Diviš of Talmberk (died 1415) was a Bohemian noble and lord of Talmberk. He served as burgrave of Prague Castle under Wenceslaus IV at the turn of the 15th century.

==Biography==
In 1390, Diviš gained control of Talmberk Castle. The castle was soon after besieged by Havel Medek of Valdek, who conquered Talmberk and captured Diviš. Diviš was imprisoned for seven years before the provincial courts as burgrave of Prague Castle declared Havel's seizure illegal, and Diviš was able to ransom himself and reclaim the castle. In 1401, he moved to Prague as burgrave of Prague Castle. Diviš died sometime in 1415. His son, Oldřich of Talmberk, succeeded him as Lord of Talmberk.

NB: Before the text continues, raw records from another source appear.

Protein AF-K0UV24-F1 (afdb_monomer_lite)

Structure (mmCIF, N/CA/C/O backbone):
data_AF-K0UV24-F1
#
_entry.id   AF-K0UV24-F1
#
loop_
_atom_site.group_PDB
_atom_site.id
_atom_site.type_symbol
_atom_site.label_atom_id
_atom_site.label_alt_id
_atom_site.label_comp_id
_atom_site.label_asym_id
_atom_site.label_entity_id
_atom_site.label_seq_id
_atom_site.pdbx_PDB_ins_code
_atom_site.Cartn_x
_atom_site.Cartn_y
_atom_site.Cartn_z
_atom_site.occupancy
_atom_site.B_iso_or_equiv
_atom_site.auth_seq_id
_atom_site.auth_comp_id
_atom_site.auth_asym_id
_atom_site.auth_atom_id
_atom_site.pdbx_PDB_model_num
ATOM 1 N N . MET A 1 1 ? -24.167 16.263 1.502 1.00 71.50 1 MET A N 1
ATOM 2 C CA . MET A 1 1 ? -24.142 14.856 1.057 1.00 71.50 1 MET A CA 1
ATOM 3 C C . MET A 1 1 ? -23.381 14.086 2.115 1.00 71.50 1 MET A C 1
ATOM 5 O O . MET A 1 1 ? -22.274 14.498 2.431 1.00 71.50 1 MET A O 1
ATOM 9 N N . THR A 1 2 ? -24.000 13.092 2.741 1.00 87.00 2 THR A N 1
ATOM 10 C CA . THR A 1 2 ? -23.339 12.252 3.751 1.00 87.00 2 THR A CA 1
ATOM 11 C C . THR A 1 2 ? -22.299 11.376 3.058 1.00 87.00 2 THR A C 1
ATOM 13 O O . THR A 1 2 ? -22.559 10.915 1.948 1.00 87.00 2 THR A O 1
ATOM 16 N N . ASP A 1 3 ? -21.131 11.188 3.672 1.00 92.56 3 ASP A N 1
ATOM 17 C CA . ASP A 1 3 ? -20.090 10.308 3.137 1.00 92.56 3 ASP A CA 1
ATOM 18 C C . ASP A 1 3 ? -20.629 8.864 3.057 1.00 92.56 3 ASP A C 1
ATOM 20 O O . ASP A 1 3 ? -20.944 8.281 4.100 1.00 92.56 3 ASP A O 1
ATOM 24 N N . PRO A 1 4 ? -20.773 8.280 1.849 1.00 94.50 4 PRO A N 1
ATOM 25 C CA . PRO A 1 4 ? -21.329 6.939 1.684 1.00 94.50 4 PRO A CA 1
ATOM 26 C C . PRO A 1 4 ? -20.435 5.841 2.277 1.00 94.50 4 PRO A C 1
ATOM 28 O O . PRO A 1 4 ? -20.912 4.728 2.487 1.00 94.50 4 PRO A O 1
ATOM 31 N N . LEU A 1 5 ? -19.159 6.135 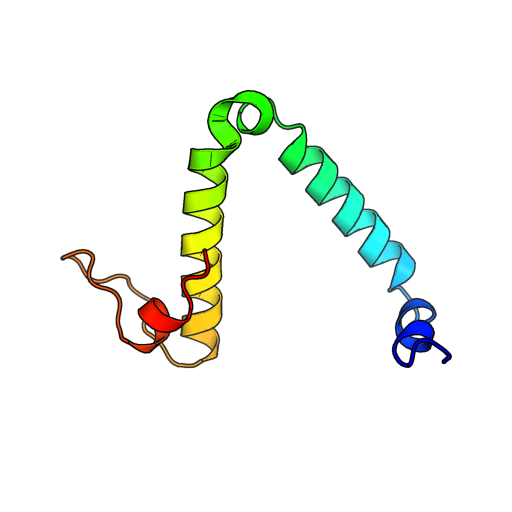2.547 1.00 93.56 5 LEU A N 1
ATOM 32 C CA . LEU A 1 5 ? -18.192 5.189 3.101 1.00 93.56 5 LEU A CA 1
ATOM 33 C C . LEU A 1 5 ? -18.004 5.336 4.614 1.00 93.56 5 LEU A C 1
ATOM 35 O O . LEU A 1 5 ? -17.365 4.473 5.214 1.00 93.56 5 LEU A O 1
ATOM 39 N N . ALA A 1 6 ? -18.592 6.357 5.248 1.00 93.00 6 ALA A N 1
ATOM 40 C CA . ALA A 1 6 ? -18.486 6.570 6.693 1.00 93.00 6 ALA A CA 1
ATOM 41 C C . ALA A 1 6 ? -18.805 5.318 7.543 1.00 93.00 6 ALA A C 1
ATOM 43 O O . ALA A 1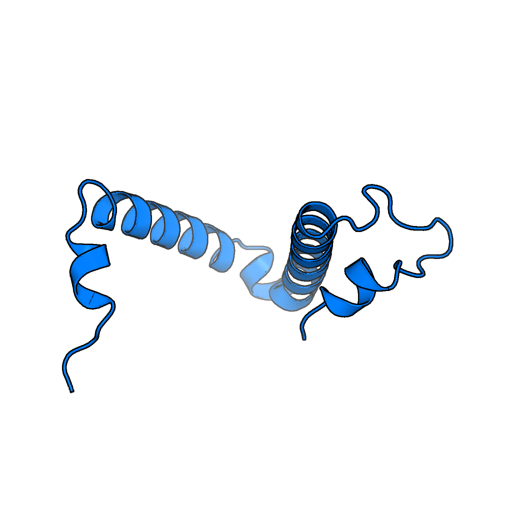 6 ? -18.042 5.050 8.471 1.00 93.00 6 ALA A O 1
ATOM 44 N N . PRO A 1 7 ? -19.823 4.486 7.215 1.00 94.44 7 PRO A N 1
ATOM 45 C CA . PRO A 1 7 ? -20.122 3.284 8.000 1.00 94.44 7 PRO A CA 1
ATOM 46 C C . PRO A 1 7 ? -18.990 2.246 8.048 1.00 94.44 7 PRO A C 1
ATOM 48 O O . PRO A 1 7 ? -18.988 1.388 8.925 1.00 94.44 7 PRO A O 1
ATOM 51 N N . LEU A 1 8 ? -18.029 2.289 7.116 1.00 93.75 8 LEU A N 1
ATOM 52 C CA . LEU A 1 8 ? -16.903 1.352 7.103 1.00 93.75 8 LEU A CA 1
ATOM 53 C C . LEU A 1 8 ? -15.946 1.574 8.279 1.00 93.75 8 LEU A C 1
ATOM 55 O O . LEU A 1 8 ? -15.317 0.620 8.730 1.00 93.75 8 LEU A O 1
ATOM 59 N N . VAL A 1 9 ? -15.843 2.806 8.785 1.00 93.06 9 VAL A N 1
ATOM 60 C CA . VAL A 1 9 ? -14.953 3.152 9.907 1.00 93.06 9 VAL A CA 1
ATOM 61 C C . VAL A 1 9 ? -15.435 2.526 11.219 1.00 93.06 9 VAL A C 1
ATOM 63 O O . VAL A 1 9 ? -14.613 2.161 12.060 1.00 93.06 9 VAL A O 1
ATOM 66 N N . ASP A 1 10 ? -16.749 2.339 11.358 1.00 93.69 10 ASP A N 1
ATOM 67 C CA . ASP A 1 10 ? -17.387 1.782 12.555 1.00 93.69 10 ASP A CA 1
ATOM 68 C C . ASP A 1 10 ? -17.346 0.244 12.606 1.00 93.69 10 ASP A C 1
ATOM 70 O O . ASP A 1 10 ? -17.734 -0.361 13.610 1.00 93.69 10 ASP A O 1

Some sources conflate Diviš of Talmberk (died 1415) with Diviš from Talmberk and Miličín (1352–1413). The latter served as burgrave in the service of the Rosenberg family, whereas Diviš of Talmberk was in the service of Wenceslaus IV. These were likely two different people.

==In popular culture==
Sir Divish of Talmberg, a character in the 2018 video game Kingdom Come: Deliverance, is based on Diviš. In the game, he leads the pro-Wenceslaus faction alongside Radzig Kobyla. He is referenced in Kingdom Come: Deliverance II.